Matching mentors to mentees using OR-tools

So the other day on Hackernews, a startup had a question in their entry to interview:

You have m mentees – You have M mentors – You have N match scores between mentees and mentors, based on how good of a match they are for mentorship. – mxM > N, because not every mentee is eligible to match with every mentor. It depends on seniority constraints. – Each mentee has a maximum mentor limit of 1 – Each mentor has a maximum mentee limit of l, where 0<l<4 How would you find the ideal set of matches to maximize match scores across all mentees and mentors?

Which I am not interested in applying to this start-up (it is in Canada), but it is a fun little distraction. I would use linear programming to solve this problem – it is akin to an assignment matching problem.

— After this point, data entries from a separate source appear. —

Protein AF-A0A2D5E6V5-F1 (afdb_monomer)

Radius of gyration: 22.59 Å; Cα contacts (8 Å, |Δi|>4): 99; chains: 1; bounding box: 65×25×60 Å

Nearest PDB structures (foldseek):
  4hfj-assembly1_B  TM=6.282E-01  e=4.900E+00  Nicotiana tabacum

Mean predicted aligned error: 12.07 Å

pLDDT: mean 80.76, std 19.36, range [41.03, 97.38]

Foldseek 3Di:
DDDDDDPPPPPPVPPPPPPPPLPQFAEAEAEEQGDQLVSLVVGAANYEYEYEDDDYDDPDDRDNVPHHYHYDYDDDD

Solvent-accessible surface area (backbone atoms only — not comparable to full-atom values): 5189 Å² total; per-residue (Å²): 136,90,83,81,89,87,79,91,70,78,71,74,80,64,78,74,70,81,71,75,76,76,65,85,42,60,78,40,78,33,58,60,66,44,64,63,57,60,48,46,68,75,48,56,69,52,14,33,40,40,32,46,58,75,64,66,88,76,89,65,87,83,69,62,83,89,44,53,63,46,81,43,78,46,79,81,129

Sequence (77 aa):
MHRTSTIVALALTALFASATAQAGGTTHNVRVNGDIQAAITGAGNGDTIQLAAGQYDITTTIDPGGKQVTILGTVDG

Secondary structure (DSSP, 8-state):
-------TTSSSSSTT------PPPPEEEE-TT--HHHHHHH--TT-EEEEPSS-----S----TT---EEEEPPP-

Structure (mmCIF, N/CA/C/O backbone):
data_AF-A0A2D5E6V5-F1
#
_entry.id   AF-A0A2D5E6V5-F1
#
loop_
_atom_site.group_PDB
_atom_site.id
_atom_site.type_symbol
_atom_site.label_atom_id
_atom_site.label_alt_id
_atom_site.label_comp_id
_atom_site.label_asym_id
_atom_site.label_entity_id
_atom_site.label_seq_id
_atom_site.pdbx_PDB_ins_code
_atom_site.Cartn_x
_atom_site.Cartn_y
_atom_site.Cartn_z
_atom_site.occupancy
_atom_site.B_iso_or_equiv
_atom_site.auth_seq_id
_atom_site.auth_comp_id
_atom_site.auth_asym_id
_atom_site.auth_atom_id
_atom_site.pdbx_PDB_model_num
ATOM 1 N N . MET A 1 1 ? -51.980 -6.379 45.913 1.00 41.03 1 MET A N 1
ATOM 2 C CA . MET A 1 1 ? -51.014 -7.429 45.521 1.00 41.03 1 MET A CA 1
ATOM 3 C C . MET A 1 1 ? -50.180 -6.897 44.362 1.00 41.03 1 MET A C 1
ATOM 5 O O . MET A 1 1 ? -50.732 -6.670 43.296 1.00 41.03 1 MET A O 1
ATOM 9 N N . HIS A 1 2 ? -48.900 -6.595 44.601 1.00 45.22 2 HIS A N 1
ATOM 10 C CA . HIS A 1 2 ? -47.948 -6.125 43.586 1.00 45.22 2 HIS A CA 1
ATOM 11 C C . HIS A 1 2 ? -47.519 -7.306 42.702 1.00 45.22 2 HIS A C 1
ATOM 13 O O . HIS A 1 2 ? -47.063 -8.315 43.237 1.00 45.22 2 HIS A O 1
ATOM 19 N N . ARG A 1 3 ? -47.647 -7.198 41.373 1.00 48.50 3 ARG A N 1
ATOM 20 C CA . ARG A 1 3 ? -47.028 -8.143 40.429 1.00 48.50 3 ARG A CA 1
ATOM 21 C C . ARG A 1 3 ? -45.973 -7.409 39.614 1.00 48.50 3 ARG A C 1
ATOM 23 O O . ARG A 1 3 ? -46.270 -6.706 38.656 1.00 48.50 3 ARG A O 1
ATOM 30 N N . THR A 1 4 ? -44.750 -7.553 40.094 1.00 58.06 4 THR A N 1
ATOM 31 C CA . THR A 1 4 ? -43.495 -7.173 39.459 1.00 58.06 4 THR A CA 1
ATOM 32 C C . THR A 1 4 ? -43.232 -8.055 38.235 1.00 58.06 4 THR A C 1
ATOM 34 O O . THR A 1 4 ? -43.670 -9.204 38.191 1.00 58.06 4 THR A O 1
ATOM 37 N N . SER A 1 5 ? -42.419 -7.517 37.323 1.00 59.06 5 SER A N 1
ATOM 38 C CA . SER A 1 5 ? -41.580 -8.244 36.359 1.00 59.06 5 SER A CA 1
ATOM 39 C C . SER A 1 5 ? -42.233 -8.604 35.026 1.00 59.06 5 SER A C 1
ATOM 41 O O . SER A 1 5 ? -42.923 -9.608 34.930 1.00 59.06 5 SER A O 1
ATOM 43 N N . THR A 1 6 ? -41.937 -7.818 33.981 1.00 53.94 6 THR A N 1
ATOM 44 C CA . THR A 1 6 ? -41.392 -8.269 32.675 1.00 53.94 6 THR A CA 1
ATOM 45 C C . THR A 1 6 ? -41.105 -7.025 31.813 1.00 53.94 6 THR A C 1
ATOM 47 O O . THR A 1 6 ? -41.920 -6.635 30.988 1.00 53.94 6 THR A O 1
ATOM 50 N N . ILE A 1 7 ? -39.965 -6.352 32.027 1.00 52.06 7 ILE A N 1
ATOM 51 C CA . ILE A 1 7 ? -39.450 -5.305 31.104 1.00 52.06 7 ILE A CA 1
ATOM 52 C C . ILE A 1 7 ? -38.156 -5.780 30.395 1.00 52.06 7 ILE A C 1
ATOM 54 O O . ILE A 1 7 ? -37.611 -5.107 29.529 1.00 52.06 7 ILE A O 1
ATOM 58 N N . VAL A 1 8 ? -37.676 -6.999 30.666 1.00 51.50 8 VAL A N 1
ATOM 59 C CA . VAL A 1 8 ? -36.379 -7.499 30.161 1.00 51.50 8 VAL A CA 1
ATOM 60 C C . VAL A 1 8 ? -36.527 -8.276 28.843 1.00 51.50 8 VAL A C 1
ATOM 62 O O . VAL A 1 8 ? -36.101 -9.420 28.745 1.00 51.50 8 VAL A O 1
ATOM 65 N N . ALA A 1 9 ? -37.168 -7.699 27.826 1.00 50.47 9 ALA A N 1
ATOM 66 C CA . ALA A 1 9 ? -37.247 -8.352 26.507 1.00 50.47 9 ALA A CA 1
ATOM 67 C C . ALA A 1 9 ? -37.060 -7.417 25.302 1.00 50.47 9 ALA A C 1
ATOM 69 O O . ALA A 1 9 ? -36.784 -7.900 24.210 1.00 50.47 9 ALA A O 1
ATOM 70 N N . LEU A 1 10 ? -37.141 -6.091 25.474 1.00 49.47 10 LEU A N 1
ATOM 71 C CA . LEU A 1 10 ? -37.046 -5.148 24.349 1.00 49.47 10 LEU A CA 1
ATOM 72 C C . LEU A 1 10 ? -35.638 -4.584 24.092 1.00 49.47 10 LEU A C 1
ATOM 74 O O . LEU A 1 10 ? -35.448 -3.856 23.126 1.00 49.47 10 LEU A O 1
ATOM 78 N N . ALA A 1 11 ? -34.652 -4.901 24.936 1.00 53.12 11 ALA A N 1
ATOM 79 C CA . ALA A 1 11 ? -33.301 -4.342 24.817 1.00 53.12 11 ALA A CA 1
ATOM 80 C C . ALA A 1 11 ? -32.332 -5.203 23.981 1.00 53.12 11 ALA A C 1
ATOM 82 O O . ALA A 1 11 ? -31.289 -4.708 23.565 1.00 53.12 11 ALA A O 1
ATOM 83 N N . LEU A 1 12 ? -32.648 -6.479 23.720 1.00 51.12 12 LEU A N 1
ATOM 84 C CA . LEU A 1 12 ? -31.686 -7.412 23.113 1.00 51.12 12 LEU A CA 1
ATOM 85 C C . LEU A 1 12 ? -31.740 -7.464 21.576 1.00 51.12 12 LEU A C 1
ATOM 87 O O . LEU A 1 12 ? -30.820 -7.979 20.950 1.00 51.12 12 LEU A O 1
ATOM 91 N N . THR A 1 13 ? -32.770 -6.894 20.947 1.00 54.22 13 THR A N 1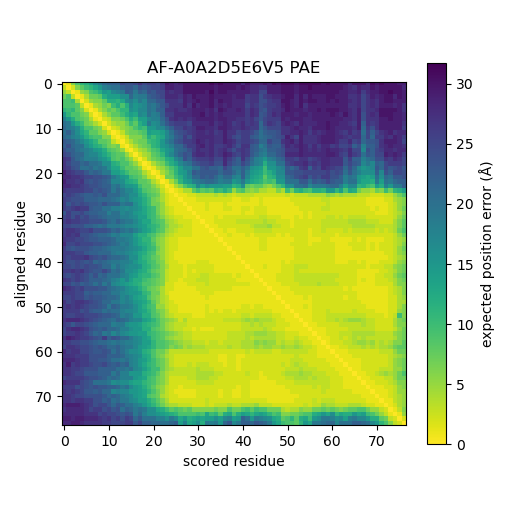
ATOM 92 C CA . THR A 1 13 ? -32.900 -6.857 19.477 1.00 54.22 13 THR A CA 1
ATOM 93 C C . THR A 1 13 ? -32.173 -5.679 18.823 1.00 54.22 13 THR A C 1
ATOM 95 O O . THR A 1 13 ? -31.952 -5.709 17.617 1.00 54.22 13 THR A O 1
ATOM 98 N N . ALA A 1 14 ? -31.747 -4.670 19.593 1.00 54.69 14 ALA A N 1
ATOM 99 C CA . ALA A 1 14 ? -30.994 -3.519 19.082 1.00 54.69 14 ALA A CA 1
ATOM 100 C C . ALA A 1 14 ? -29.464 -3.682 19.179 1.00 54.69 14 ALA A C 1
ATOM 102 O O . ALA A 1 14 ? -28.727 -2.924 18.554 1.00 54.69 14 ALA A O 1
ATOM 103 N N . LEU A 1 15 ? -28.967 -4.674 19.931 1.00 55.09 15 LEU A N 1
ATOM 104 C CA . LEU A 1 15 ? -27.535 -4.812 20.237 1.00 55.09 15 LEU A CA 1
ATOM 105 C C . LEU A 1 15 ? -26.682 -5.296 19.046 1.00 55.09 15 LEU A C 1
ATOM 107 O O . LEU A 1 15 ? -25.459 -5.285 19.123 1.00 55.09 15 LEU A O 1
ATOM 111 N N . PHE A 1 16 ? -27.308 -5.675 17.930 1.00 54.56 16 PHE A N 1
ATOM 112 C CA . PHE A 1 16 ? -26.614 -6.215 16.756 1.00 54.56 16 PHE A CA 1
ATOM 113 C C . PHE A 1 16 ? -26.742 -5.347 15.494 1.00 54.56 16 PHE A C 1
ATOM 115 O O . PHE A 1 16 ? -26.301 -5.764 14.428 1.00 54.56 16 PHE A O 1
ATOM 122 N N . ALA A 1 17 ? -27.335 -4.149 15.573 1.00 55.44 17 ALA A N 1
ATOM 123 C CA . ALA A 1 17 ? -27.649 -3.358 14.377 1.00 55.44 17 ALA A CA 1
ATOM 124 C C . ALA A 1 17 ? -26.504 -2.465 13.854 1.00 55.44 17 ALA A C 1
ATOM 126 O O . ALA A 1 17 ? -26.672 -1.805 12.833 1.00 55.44 17 ALA A O 1
ATOM 127 N N . SER A 1 18 ? -25.328 -2.455 14.483 1.00 56.03 18 SER A N 1
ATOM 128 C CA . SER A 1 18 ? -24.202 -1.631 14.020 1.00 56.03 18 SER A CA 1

So here to make some simple data, I have two mentors and four mentees. Each mentee has a match score to its mentor, and not all mentees have a match score with each mentor.

# using googles or-tools
from ortools.linear_solver import pywraplp

# Create data
menA = {'a':0.2, 'b':0.4, 'c':0.5}
menB = {'b':0.3, 'c':0.4, 'd':0.5}

So pretend each mentor can be assigned two mentees, what is the optimal pairing? If you do a greedy approach, you might say, for menA lets do the highest, b then c. And then for mentor B, we only have left mentee d. This is a total score of 0.4 + 0.5 + 0.5 = 1.4. If we do greedy the other way, we get mentor B assigned c and d, and then mentor A can have a and b assigned, with a score of 0.4 + 0.5 + 0.4 + 0.2 = 1.5. And this ends up being the optimal approach in this scenario.

Here I am going to walk through creating this model in google’s OR tools package. First we create a few different data structures, one is a set of pairs of mentor/mentees, and these will end up being our decision variables. The other is a set of the unique mentees (and we will need a set of the unique mentors as well) later for the constraints.

# a few different data structures
# for our linear programming problem
dat = {'A':menA,
       'B':menB}

mentees = []

pairs = {}
for m,vals in dat.items():
    for k,v in vals.items():
        mentees.append(k)
        pairs[f'{m},{k}'] = v

mentees = set(mentees)

Now we can create our model, and here we are maximizing the matches. Edit: Note that GLOP is not an MIP solver, leaving the blog post as since in my experiments it does always return 0/1’s (some LP formulations will always return binary, I do not know if this is always true for this one or not). If you want to be sure to use integer variables though, use pywraplp.Solver.CreateSolver("SAT") instead of GLOP.

# Create model, variables
solver = pywraplp.Solver.CreateSolver("GLOP")
matchV = [solver.IntVar(0, 1, p) for p in pairs.keys()]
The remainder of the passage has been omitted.